Stored dataset items
--

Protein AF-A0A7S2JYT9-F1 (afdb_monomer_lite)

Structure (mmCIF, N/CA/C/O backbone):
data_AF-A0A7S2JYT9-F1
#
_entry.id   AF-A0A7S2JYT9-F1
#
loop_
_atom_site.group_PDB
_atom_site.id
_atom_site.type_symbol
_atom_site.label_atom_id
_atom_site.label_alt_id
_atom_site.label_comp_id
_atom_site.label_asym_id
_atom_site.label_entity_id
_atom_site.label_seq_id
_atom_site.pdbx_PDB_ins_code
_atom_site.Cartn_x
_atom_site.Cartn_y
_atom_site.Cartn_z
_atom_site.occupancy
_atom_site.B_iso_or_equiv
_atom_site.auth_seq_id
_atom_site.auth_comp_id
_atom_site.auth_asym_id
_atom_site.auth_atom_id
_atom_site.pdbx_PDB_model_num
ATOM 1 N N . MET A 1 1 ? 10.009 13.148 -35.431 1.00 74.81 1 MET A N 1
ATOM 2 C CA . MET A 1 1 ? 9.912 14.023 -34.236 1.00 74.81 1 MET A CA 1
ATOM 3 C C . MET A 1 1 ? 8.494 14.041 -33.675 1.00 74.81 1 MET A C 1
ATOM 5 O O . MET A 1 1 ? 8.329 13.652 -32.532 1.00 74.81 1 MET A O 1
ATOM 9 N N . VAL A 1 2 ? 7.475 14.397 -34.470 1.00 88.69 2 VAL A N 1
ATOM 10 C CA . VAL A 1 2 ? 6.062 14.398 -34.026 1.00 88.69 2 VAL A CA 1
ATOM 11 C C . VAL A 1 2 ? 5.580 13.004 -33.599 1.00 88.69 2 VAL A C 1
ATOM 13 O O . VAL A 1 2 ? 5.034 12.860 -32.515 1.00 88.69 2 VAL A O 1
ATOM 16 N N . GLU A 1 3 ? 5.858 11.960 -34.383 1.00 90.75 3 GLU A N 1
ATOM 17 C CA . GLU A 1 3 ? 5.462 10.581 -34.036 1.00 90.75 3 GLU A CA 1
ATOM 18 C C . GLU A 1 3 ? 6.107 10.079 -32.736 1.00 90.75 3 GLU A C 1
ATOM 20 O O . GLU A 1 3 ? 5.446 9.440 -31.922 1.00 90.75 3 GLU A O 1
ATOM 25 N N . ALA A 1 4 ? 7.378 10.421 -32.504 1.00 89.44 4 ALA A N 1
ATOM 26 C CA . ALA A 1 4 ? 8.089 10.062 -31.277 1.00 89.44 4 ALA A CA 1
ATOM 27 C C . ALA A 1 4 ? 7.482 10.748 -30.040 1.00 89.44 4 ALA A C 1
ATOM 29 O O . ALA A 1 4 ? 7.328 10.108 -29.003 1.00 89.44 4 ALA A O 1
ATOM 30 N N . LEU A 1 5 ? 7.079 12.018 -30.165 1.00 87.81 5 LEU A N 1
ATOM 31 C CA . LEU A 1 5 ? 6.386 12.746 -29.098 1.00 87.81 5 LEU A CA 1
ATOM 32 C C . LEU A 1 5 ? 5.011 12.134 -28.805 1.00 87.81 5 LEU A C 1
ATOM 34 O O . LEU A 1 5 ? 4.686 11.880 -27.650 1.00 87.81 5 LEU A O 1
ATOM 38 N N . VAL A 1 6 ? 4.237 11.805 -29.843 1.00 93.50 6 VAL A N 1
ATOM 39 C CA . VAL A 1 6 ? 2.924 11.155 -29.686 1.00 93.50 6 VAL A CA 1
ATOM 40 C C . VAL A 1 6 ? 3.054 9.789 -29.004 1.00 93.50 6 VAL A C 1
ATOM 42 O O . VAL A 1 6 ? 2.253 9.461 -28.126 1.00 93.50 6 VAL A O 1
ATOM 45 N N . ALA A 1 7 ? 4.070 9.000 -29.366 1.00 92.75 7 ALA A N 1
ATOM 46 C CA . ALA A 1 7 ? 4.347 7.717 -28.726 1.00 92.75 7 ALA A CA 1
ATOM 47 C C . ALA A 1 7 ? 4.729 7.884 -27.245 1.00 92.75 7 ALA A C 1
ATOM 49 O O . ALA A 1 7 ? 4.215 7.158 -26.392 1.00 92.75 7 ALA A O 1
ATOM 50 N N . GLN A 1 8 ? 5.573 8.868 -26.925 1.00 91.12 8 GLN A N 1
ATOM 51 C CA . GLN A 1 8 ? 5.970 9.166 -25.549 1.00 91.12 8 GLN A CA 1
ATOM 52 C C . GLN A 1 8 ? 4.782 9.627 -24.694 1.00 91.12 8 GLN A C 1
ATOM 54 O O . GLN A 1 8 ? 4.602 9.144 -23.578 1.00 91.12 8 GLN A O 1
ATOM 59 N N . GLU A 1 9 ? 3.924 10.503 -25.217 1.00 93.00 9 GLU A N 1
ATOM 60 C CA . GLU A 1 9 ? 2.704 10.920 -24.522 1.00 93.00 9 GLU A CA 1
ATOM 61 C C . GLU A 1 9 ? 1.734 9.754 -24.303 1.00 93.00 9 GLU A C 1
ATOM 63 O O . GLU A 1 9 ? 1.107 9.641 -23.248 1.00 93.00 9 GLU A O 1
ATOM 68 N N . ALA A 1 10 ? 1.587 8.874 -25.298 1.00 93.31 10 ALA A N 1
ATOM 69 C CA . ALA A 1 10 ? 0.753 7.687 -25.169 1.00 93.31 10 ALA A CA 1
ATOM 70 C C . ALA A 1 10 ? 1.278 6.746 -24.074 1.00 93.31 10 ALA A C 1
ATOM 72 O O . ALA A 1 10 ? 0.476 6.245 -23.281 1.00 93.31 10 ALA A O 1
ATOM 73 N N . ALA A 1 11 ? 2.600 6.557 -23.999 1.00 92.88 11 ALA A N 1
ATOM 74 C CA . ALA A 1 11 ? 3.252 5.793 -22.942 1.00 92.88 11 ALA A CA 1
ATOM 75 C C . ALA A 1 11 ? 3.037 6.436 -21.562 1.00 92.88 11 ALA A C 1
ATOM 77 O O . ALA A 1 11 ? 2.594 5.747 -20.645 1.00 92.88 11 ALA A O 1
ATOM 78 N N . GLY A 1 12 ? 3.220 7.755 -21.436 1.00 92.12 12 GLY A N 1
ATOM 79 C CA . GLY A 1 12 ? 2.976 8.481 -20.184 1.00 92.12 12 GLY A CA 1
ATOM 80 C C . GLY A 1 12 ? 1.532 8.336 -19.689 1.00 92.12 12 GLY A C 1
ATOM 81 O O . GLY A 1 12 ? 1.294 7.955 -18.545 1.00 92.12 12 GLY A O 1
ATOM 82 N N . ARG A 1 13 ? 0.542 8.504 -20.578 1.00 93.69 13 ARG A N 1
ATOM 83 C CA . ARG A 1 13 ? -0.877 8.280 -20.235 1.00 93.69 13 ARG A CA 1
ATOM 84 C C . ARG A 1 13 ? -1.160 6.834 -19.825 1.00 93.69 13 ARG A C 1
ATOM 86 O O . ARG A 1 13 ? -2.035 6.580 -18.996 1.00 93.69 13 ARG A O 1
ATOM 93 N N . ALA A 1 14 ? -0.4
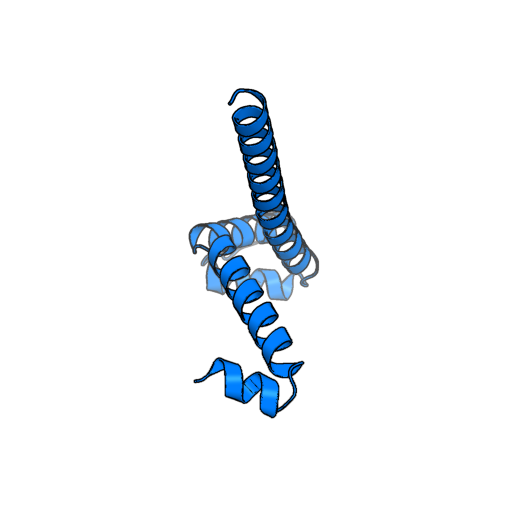87 5.863 -20.440 1.00 93.50 14 ALA A N 1
ATOM 94 C CA . ALA A 1 14 ? -0.628 4.463 -20.060 1.00 93.50 14 ALA A CA 1
ATOM 95 C C . ALA A 1 14 ? -0.054 4.205 -18.659 1.00 93.50 14 ALA A C 1
ATOM 97 O O . ALA A 1 14 ? -0.731 3.575 -17.846 1.00 93.50 14 ALA A O 1
ATOM 98 N N . GLU A 1 15 ? 1.127 4.741 -18.356 1.00 92.06 15 GLU A N 1
ATOM 99 C CA . GLU A 1 15 ? 1.771 4.621 -17.048 1.00 92.06 15 GLU A CA 1
ATOM 100 C C . GLU A 1 15 ? 0.934 5.266 -15.934 1.00 92.06 15 GLU A C 1
ATOM 102 O O . GLU A 1 15 ? 0.695 4.638 -14.901 1.00 92.06 15 GLU A O 1
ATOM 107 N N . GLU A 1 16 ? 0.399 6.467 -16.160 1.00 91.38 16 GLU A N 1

--

*How to complete this task*. Set down, word for word, each line from the top of the records above through the line with "ATOM 30 N N".

*Exercise answer*.
Protein AF-A0A7S2JYT9-F1 (afdb_monomer_lite)

Structure (mmCIF, N/CA/C/O backbone):
data_AF-A0A7S2JYT9-F1
#
_entry.id   AF-A0A7S2JYT9-F1
#
loop_
_atom_site.group_PDB
_atom_site.id
_atom_site.type_symbol
_atom_site.label_atom_id
_atom_site.label_alt_id
_atom_site.label_comp_id
_atom_site.label_asym_id
_atom_site.label_entity_id
_atom_site.label_seq_id
_atom_site.pdbx_PDB_ins_code
_atom_site.Cartn_x
_atom_site.Cartn_y
_atom_site.Cartn_z
_atom_site.occupancy
_atom_site.B_iso_or_equiv
_atom_site.auth_seq_id
_atom_site.auth_comp_id
_atom_site.auth_asym_id
_atom_site.auth_atom_id
_atom_site.pdbx_PDB_model_num
ATOM 1 N N . MET A 1 1 ? 10.009 13.148 -35.431 1.00 74.81 1 MET A N 1
ATOM 2 C CA . MET A 1 1 ? 9.912 14.023 -34.236 1.00 74.81 1 MET A CA 1
ATOM 3 C C . MET A 1 1 ? 8.494 14.041 -33.675 1.00 74.81 1 MET A C 1
ATOM 5 O O . MET A 1 1 ? 8.329 13.652 -32.532 1.00 74.81 1 MET A O 1
ATOM 9 N N . VAL A 1 2 ? 7.475 14.397 -34.470 1.00 88.69 2 VAL A N 1
ATOM 10 C CA . VAL A 1 2 ? 6.062 14.398 -34.026 1.00 88.69 2 VAL A CA 1
ATOM 11 C C . VAL A 1 2 ? 5.580 13.004 -33.599 1.00 88.69 2 VAL A C 1
ATOM 13 O O . VAL A 1 2 ? 5.034 12.860 -32.515 1.00 88.69 2 VAL A O 1
ATOM 16 N N . GLU A 1 3 ? 5.858 11.960 -34.383 1.00 90.75 3 GLU A N 1
ATOM 17 C CA . GLU A 1 3 ? 5.462 10.581 -34.036 1.00 90.75 3 GLU A CA 1
ATOM 18 C C . GLU A 1 3 ? 6.107 10.079 -32.736 1.00 90.75 3 GLU A C 1
ATOM 20 O O . GLU A 1 3 ? 5.446 9.440 -31.922 1.00 90.75 3 GLU A O 1
ATOM 25 N N . ALA A 1 4 ? 7.378 10.421 -32.504 1.00 89.44 4 ALA A N 1
ATOM 26 C CA . ALA A 1 4 ? 8.089 10.062 -31.277 1.00 89.44 4 ALA A CA 1
ATOM 27 C C . ALA A 1 4 ? 7.482 10.748 -30.040 1.00 89.44 4 ALA A C 1
ATOM 29 O O . ALA A 1 4 ? 7.328 10.108 -29.003 1.00 89.44 4 ALA A O 1
ATOM 30 N N . LEU A 1 5 ? 7.079 12.018 -30.165 1.00 87.81 5 LEU A N 1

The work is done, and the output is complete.